The company announced today that Events will now be publishable through the same Publisher tool that all your status messages are posted in. Unfortunately, that Publisher tool does not include the ability to limit access to event invitations (you have to go through the separate Events menu to do that) and the site’s new emphasis on pushing all updates out to everyone never looked so shortsighted.

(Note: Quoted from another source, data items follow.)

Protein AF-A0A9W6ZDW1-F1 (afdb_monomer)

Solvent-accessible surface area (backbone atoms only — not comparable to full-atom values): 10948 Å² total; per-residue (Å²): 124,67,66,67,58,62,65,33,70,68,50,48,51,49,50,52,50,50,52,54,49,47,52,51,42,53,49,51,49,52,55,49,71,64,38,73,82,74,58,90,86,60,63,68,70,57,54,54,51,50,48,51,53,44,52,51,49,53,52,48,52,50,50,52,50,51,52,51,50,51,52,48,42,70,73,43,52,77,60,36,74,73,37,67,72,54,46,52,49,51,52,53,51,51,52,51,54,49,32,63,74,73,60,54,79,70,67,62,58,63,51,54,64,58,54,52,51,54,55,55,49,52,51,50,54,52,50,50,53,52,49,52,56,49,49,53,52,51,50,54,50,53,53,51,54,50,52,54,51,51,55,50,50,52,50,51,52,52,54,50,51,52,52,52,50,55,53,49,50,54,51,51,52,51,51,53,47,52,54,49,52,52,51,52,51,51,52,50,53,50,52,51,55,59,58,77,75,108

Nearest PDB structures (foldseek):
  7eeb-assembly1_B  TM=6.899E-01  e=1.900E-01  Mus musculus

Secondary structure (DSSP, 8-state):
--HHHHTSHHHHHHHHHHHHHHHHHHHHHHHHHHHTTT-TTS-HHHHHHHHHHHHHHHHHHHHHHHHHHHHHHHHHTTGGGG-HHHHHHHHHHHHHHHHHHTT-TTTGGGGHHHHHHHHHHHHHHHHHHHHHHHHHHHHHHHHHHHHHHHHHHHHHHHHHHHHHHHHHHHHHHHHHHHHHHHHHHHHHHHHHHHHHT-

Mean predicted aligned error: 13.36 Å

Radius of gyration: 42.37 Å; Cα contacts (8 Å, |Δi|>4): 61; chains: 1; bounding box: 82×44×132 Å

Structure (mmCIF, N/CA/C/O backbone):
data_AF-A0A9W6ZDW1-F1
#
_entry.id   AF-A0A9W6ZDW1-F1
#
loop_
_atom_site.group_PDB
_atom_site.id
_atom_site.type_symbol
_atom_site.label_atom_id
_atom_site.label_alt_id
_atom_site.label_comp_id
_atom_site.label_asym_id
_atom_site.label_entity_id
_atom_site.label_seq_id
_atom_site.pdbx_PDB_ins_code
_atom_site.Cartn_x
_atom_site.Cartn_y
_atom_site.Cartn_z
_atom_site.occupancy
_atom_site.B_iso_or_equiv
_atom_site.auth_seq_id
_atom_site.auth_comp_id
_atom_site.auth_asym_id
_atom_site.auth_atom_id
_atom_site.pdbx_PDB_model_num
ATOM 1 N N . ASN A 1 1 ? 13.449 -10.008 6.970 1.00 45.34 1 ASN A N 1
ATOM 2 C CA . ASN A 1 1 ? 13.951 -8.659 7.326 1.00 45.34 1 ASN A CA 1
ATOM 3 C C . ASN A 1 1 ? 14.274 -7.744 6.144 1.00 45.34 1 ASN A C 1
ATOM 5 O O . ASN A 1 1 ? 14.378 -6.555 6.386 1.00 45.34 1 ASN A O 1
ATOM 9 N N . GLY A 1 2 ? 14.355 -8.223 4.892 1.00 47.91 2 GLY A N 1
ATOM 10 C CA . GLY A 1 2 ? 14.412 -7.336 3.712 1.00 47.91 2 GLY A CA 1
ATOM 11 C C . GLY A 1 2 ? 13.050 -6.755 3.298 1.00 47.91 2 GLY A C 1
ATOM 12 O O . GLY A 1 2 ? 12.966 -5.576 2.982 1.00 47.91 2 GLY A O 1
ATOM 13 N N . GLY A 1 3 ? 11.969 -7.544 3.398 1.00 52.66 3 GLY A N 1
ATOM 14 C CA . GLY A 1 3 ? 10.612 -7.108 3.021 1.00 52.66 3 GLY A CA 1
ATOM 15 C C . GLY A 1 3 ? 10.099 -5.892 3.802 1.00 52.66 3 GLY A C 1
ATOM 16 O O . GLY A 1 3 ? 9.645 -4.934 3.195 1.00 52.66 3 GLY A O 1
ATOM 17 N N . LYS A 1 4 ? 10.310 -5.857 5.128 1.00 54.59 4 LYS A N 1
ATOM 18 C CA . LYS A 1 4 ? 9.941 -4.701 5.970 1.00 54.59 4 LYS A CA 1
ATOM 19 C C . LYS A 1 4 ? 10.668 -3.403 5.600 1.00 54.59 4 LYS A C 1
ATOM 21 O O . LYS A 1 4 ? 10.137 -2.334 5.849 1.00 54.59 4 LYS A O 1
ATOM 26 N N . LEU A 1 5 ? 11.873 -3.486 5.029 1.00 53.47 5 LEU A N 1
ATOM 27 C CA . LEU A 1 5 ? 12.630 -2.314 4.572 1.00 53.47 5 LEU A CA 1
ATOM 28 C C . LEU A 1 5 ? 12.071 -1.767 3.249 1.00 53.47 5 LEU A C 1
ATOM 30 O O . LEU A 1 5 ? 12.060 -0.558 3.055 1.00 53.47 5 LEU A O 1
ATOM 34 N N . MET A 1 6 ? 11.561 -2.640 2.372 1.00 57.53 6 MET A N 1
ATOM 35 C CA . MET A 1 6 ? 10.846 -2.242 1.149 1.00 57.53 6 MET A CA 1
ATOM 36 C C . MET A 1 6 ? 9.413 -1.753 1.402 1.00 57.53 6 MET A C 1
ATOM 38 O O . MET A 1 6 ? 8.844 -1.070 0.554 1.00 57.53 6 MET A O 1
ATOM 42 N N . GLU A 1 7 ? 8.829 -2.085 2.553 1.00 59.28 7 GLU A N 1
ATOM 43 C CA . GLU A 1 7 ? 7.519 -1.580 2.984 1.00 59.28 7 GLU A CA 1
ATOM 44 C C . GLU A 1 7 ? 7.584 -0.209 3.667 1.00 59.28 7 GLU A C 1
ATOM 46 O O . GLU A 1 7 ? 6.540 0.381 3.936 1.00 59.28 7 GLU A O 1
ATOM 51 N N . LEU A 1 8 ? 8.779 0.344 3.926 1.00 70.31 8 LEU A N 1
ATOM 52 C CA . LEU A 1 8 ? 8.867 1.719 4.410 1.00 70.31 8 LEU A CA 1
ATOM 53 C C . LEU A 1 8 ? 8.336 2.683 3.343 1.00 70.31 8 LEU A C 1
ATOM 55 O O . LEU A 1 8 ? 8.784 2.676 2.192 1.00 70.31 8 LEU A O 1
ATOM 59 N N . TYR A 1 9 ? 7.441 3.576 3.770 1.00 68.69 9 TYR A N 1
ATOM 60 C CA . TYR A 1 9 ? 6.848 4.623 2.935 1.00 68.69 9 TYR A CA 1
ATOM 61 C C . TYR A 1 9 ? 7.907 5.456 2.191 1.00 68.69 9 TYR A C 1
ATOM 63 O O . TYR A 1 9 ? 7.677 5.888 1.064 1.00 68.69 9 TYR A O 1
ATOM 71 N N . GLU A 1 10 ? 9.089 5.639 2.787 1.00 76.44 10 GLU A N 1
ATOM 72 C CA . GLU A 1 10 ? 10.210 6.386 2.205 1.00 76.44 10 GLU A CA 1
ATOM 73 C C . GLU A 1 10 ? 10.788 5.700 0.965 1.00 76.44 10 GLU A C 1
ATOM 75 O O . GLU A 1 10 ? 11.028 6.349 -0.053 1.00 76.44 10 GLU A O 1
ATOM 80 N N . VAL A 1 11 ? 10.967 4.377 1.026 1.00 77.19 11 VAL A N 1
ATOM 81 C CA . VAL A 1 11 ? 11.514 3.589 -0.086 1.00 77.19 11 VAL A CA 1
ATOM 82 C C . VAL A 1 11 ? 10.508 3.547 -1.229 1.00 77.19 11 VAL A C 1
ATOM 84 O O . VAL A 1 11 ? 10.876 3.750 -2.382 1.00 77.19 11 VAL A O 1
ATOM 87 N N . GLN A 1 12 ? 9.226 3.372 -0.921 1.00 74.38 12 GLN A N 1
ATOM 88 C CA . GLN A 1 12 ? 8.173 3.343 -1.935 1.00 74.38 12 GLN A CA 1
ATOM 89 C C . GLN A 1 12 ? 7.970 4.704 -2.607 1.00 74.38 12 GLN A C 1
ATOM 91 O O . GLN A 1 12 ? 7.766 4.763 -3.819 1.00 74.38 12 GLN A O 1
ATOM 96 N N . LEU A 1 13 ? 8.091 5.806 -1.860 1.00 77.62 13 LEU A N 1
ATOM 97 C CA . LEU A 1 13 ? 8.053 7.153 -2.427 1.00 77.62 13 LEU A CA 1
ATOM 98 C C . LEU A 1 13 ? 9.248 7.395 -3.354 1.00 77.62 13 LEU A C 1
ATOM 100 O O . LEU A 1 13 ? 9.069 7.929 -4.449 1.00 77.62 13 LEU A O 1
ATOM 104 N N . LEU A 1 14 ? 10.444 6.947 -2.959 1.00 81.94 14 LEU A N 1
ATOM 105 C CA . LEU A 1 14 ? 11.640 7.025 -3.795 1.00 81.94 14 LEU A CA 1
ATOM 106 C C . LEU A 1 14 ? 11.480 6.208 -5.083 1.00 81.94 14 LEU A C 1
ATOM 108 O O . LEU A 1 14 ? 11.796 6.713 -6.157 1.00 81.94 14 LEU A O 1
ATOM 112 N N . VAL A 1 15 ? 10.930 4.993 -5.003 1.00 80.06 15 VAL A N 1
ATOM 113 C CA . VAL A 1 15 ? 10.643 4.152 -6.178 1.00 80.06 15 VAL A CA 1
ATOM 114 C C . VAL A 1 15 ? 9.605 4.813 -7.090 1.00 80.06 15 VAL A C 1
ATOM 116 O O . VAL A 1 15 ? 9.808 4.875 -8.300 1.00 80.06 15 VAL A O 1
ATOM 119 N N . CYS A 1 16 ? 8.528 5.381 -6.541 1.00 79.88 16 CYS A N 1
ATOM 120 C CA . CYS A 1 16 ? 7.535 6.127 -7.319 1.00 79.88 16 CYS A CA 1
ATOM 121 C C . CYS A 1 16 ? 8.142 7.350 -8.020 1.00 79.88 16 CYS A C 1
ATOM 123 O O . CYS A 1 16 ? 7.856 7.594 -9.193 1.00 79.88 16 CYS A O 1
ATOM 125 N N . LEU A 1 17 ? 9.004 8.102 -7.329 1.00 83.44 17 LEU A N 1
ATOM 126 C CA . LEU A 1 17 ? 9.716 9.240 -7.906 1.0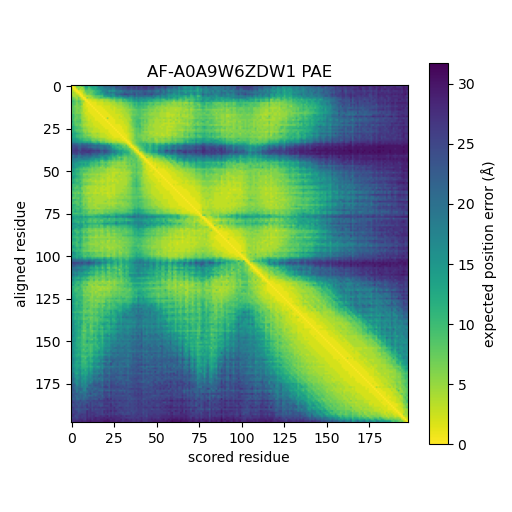0 83.44 17 LEU A CA 1
ATOM 127 C C . LEU A 1 17 ? 10.667 8.780 -9.016 1.00 83.44 17 LEU A C 1
ATOM 129 O O . LEU A 1 17 ? 10.703 9.396 -10.080 1.00 83.44 17 LEU A O 1
ATOM 133 N N . LEU A 1 18 ? 11.378 7.669 -8.804 1.00 85.19 18 LEU A N 1
ATOM 134 C CA . LEU A 1 18 ? 12.270 7.072 -9.795 1.00 85.19 18 LEU A CA 1
ATOM 135 C C . LEU A 1 18 ? 11.507 6.642 -11.053 1.00 85.19 18 LEU A C 1
ATOM 137 O O . LEU A 1 18 ? 11.962 6.930 -12.154 1.00 85.19 18 LEU A O 1
ATOM 141 N N . ILE A 1 19 ? 10.331 6.024 -10.906 1.00 82.25 19 ILE A N 1
ATOM 142 C CA . ILE A 1 19 ? 9.452 5.671 -12.032 1.00 82.25 19 ILE A CA 1
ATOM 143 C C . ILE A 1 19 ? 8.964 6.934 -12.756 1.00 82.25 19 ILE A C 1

Last week Facebook acknowledged in a call with press that it really does want more people to be sharing more content outside their immediate friends and family with the whole of Facebook users. Prior to that acknowledgment we wrote about how a more accurate understanding of privacy on the web would respect peoples’ desire to limit access to messages to the appropriate people in appropriate circumstances. In real life we talk about different things with different people, we don’t default to a public broadcast of everything we have to say. That would be the best approach for a social network that says it prioritizes user control over privacy. Facebook is taking the opposite approach – making context-specific communication a “custom option” that few people are likely to take the time to find.
Default options in social software have consequences for human behavior and social interaction. Inch by inch a new texture of privacy is being created on Facebook; soon the path of least resistence will be for all of our content to flow out to everyone. Many users believe that’s what Twitter is for – but Facebook is for communicating with known friends and family.
There’s no better example of how inappropriate that can be than giving people an easy way to offer event invitations without making it easy to target those invitations only to the people you really want to invite. Today’s announcement is just the latest indication that Facebook, big on talk about privacy, is actually moving in a direction that its privacy-minded users are unlikely to appreciate.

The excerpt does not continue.